“A otto anni leggevo ‘Piccole donne’ di nascosto, in quanto era libro caldamente sconsigliato nella mia famiglia molto di sinistra, molto femminista, molto fricchettona, perché considerato troppo moralistico, reazionario quasi…
A dieci mi ero messa in testa che come Jo dovevo scrivere in soffitta…”. Su ilLibraio.it la scrittrice Ilaria Gaspari parla dell’importanza che nella sua formazione hanno avuto Louisa May Alcott e i suoi personaggi. E in particolare una delle sorelle March: “A ventotto anni capii che stata tutta colpa sua. Che il sogno di fare quello che stavo facendo non sarebbe cresciuto dentro di me, non così profondamente, almeno, non fosse stato per Jo…”

Vi siete mai chiesti se sareste, oggi, la persona che siete, non aveste letto i libri che avete letto? Non intendo quelli dell’età adulta, i libri letti da grandi. Intendo quelli dell’infanzia, i libri che ci hanno formati quando ancora eravamo flessibili e teneri come giunchi, quando la forma del carattere era indefinita e liscia e duttile e la vita non era ancora riuscita a indurire i bordi, a ispessirci dentro il suo calco misterioso.

Ci penso spesso in questo periodo in cui l’isolamento forzato mi consente, se non altro, di tornare a coltivare con la lettura e l’immaginazione un rapporto vigoroso e intenso, quasi selvaggio, come mi succedeva da bambina. Sarei capace di separare, nella persona che sono diventata, come acqua e olio, quello che mi viene dalle esperienze che ho vissuto nella vita reale, delusioni e gioie e amori e dolori, e quello che ho solo immaginato di vivere, leggendo? Credo proprio di no.

Qualche sera fa ho rivisto il Piccole donne del ‘33, quello di George Cukor con Katharine Hepburn nel ruolo di Jo, il mio preferito. A parte il fatto che ho iniziato a singhiozzare molto precocemente, nel momento in cui il vecchio signor Laurence rivela di aver perso una nipotina che gli ricordava tanto Beth – ma forse, come tutti, credo, sono anche un po’ esaurita in questo periodo – mi ha colpita il pensiero di quanto la storia delle quattro sorelle March sia presente dentro di me; quanto mi abbia formata, condizionata, anche se viene da un mondo lontanissimo. Sapevo che era un libro importante nella mia storia di lettrice, ma non immaginavo quanto profondamente avesse messo radici. Nella mia immaginazione, come in quella di milioni di altre bambine – e bambini! insospettabilmente, anche molti bambini – che nell’ultimo secolo e mezzo hanno conosciuto le ragazze March, riunite in un salotto un po’ rattoppato alla vigilia di un Natale di tanti anni fa, a lamentarsi che Natale senza regali non è Natale.

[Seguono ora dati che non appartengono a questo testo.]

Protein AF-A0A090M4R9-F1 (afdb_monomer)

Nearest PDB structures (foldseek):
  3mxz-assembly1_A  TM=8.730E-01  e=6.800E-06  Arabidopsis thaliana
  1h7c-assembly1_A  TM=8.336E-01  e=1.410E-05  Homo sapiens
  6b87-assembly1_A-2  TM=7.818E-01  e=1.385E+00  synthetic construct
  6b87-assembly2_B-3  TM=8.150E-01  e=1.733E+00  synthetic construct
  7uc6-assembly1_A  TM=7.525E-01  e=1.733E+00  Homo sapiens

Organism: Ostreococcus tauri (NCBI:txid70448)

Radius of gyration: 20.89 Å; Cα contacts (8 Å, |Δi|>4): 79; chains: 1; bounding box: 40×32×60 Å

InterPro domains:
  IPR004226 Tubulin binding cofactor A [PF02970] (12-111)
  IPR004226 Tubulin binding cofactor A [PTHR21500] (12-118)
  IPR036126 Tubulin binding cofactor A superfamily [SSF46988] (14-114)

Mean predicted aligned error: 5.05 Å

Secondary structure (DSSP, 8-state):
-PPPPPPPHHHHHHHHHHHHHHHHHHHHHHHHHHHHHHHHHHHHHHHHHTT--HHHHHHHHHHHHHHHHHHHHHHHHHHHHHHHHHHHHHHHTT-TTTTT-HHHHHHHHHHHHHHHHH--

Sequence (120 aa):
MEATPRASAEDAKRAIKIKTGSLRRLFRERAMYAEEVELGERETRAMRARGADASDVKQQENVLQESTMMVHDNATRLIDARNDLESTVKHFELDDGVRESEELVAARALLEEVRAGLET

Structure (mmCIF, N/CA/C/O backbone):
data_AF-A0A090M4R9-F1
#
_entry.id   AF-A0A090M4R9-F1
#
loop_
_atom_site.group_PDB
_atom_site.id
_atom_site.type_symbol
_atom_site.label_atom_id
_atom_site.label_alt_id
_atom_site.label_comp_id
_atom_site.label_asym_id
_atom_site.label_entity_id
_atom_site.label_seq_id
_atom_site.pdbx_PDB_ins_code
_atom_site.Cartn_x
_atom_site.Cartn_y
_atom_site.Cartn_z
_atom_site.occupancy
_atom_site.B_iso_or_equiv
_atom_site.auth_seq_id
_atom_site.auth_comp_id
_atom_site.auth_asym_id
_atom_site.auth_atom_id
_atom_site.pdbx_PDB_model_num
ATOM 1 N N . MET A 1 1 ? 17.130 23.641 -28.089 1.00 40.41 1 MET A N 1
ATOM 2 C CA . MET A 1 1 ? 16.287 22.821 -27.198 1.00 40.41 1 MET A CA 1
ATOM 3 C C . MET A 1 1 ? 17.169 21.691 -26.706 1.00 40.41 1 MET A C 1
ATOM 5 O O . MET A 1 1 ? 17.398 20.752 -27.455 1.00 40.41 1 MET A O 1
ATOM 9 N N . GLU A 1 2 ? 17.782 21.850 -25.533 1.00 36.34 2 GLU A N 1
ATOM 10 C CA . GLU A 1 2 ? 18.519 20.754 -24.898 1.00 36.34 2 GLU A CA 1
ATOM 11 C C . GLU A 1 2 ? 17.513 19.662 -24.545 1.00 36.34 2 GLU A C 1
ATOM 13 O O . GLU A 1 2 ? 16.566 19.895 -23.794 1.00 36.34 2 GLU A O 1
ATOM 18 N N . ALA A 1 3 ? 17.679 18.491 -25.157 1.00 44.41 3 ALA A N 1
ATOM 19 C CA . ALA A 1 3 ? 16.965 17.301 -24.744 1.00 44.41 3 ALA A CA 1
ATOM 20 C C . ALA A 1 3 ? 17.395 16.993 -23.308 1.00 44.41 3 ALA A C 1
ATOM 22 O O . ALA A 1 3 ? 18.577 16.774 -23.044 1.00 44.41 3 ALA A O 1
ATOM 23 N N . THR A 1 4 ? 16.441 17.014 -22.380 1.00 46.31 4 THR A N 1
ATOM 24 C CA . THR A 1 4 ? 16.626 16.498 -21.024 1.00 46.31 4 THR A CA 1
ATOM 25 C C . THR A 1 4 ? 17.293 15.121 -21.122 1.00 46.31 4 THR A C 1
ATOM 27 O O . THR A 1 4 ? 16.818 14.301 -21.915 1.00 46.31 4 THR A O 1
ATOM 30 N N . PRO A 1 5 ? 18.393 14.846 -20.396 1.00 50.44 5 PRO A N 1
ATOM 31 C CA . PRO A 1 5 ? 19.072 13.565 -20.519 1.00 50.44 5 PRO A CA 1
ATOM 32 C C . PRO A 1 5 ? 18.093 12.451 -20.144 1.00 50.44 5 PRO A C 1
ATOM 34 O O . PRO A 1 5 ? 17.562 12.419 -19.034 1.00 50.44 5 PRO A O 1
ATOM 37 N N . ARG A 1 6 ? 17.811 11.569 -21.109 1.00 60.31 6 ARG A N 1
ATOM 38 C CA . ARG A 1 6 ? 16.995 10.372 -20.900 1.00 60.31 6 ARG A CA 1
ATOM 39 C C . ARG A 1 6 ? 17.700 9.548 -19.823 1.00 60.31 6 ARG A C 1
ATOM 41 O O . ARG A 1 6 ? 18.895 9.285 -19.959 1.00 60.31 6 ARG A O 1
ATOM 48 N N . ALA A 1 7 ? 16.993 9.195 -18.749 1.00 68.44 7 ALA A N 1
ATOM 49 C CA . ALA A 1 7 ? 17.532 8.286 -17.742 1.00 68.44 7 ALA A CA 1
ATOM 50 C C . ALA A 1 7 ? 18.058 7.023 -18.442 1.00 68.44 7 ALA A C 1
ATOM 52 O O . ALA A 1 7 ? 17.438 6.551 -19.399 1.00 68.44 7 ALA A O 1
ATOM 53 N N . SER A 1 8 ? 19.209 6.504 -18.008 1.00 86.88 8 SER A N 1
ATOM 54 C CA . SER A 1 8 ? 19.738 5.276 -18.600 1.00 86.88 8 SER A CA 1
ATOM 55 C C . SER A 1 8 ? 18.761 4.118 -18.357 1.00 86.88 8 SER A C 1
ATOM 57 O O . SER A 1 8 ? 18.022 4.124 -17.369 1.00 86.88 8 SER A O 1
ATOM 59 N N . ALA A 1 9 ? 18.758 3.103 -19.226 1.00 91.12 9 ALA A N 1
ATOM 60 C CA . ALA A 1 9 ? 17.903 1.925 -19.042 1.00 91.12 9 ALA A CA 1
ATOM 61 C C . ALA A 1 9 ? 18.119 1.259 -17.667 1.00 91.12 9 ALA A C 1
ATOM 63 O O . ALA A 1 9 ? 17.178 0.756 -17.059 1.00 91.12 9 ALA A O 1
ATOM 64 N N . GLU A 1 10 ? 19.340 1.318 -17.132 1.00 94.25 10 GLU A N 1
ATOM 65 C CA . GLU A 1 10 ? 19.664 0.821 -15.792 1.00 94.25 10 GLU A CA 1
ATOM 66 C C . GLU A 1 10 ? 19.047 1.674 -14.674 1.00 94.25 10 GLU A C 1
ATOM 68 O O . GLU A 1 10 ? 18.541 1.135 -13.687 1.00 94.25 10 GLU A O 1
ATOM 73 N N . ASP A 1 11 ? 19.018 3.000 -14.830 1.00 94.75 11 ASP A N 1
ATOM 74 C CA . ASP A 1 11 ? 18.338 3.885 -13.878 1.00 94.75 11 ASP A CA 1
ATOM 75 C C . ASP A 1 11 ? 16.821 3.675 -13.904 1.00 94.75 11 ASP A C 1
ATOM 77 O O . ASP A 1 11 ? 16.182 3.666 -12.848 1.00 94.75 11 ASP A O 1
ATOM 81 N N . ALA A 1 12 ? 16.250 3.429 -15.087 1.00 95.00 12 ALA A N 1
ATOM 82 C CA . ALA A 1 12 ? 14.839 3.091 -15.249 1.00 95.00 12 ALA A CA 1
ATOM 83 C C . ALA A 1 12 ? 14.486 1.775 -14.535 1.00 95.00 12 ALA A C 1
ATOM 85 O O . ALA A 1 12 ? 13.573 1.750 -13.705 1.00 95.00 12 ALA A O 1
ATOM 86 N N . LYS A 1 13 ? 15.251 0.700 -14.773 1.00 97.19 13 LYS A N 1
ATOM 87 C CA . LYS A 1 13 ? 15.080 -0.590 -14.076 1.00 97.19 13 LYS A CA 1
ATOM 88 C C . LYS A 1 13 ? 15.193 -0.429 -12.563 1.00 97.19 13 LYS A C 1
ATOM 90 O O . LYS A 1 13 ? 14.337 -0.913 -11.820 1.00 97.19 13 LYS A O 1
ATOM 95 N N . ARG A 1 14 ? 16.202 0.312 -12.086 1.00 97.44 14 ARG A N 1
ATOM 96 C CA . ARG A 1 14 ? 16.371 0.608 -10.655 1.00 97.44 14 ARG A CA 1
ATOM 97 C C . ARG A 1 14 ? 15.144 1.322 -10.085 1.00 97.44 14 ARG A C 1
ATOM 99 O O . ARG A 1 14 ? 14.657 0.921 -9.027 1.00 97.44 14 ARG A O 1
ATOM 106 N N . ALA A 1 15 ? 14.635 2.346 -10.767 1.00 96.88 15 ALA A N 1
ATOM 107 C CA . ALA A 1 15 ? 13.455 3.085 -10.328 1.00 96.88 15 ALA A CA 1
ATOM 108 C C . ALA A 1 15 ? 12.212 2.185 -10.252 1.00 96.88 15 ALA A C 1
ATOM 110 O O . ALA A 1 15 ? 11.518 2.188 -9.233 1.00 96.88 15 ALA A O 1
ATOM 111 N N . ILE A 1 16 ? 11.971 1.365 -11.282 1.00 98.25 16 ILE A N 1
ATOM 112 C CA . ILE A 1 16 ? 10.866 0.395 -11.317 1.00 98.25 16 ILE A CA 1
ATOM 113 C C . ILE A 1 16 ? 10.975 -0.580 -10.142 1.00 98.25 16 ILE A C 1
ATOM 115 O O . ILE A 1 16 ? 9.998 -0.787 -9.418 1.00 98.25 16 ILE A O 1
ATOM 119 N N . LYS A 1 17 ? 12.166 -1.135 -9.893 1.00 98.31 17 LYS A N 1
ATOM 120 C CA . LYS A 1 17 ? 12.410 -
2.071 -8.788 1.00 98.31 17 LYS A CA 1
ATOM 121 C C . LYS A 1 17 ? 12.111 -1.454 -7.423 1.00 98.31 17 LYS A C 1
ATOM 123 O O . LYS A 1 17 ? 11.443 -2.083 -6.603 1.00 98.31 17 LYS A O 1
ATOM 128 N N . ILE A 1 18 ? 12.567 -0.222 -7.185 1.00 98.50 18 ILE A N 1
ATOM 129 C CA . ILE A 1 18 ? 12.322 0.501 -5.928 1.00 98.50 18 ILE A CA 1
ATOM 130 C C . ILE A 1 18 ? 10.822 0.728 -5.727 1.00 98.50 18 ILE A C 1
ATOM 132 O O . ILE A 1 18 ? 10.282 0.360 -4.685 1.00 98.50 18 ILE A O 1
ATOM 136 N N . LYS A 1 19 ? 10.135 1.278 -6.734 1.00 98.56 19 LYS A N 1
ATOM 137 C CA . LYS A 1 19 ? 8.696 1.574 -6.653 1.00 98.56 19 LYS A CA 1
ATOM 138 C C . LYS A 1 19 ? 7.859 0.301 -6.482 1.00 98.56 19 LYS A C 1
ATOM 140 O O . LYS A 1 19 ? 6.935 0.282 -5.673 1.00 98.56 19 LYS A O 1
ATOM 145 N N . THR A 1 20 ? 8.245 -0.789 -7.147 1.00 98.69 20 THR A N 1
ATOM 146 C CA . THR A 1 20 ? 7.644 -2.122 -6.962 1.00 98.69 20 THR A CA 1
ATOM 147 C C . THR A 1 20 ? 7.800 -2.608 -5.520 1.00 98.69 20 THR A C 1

A otto anni leggevo Piccole donne di nascosto, in quanto era libro caldamente sconsigliato nella mia famiglia molto di sinistra, molto femminista, molto fricchettona, perché considerato troppo moralistico, reazionario quasi; attratta non saprei nemmeno io da cosa, forse proprio dal disdoro che lo circondava, lo presi in prestito dalla piccola biblioteca della scuola. Lo leggevo di notte, con la lampadina accesa sotto le lenzuola, e mi ricordo ancora lo sforzo di non piangere – per non far rumore: non singhiozzare, non singhiozzare, per carità! – mentre Jo tornava in ritardo, e tutti l’aspettavano, e la mamma doveva partire per raggiungere il papà ferito… e poi si toglieva il cappello, e si scopriva che si era tagliata i capelli, i suoi bellissimi capelli, anzi: la sua unica bellezza – era questo, forse, a farmi piangere tanto? – per venderli e avere venticinque dollari da consegnare alla mamma. E poche pagine dopo – che colpo basso! – stava piangendo anche Jo, Jo con la sua testa improvvisamente così piccola, tosata di quella gran chioma che immaginavo fulva, lucente, una criniera, e ora non c’era più e lei piangeva, vergognandosi della sua debolezza, e allora piangevo anch’io, non mi trattenevo più, e tanto peggio se mi avessero scoperta a leggere con la lampadina quando l’ora di andare a dormire era passata da un bel pezzo. Mi scoprirono, difatti, e nacque allora in famiglia la mia fama di piagnona, meritatissima peraltro, come confermarono gli anni a venire, e che ancora oggi perdura; e anche se all’epoca lo trovai molto offensivo, oggi a ripensarci rido tanto quanto risero allora i miei genitori, di quella bambina colta in flagrante a frignare nel cuore della notte sui capelli di Jo.

piccole donne

Venerdì 19 febbraio, alle 19, sulla pagina Facebook di “Libri d’asporto”, Ilaria Gaspari presenta il libro “Le nostre teste audaci – Lettere dalla creatrice delle sorelle March” (L’Orma) dialogando con la curatrice Elena Vozzi e con Ilaria Durigon della Libreria delle Donne di Padova

A nove anni, d’estate, al mare, misi in piedi una piccola compagnia teatrale, cooptando mia sorella e le nostre amiche di sempre, oltre a un malcapitato ragazzino che fu costretto a interpretare Laurie; avevo alacremente lavorato all’adattamento di Piccole donne, e naturalmente mi ero tenuta la parte di Jo, gesto di protagonismo decisamente inelegante; ma era tale la mia appassionata identificazione con la secondogenita ribelle (io, che ribelle non lo ero affatto, eppure accanto a lei mi sentivo finalmente libera di rivoltarmi a tutto e tutti, e indomita, avventurosa, riscattavo in un battibaleno le mie timidezze e le paure di bambina ipersensibile e ipocondriaca) che non avrei potuto fare diversamente. E a ben pensarci, l’intraprendenza di vincere la timidezza, e dirigere le mie attrici e il mio unico annoiatissimo attore, e addirittura recitare, ahimè da cani, di fronte a un pubblico di genitori, parenti e amici che ci applaudirono con entusiasmo e forse un poco di sollievo, alla fine, mentre mi sentivo volare dalla gioia, non era mia: era stata Jo a offrirmela, in quell’estate che ricordo per la passione febbrile con cui cercavamo di riprodurre un gelido inverno in Pennsylvania, nella Versilia di centocinquant’anni dopo.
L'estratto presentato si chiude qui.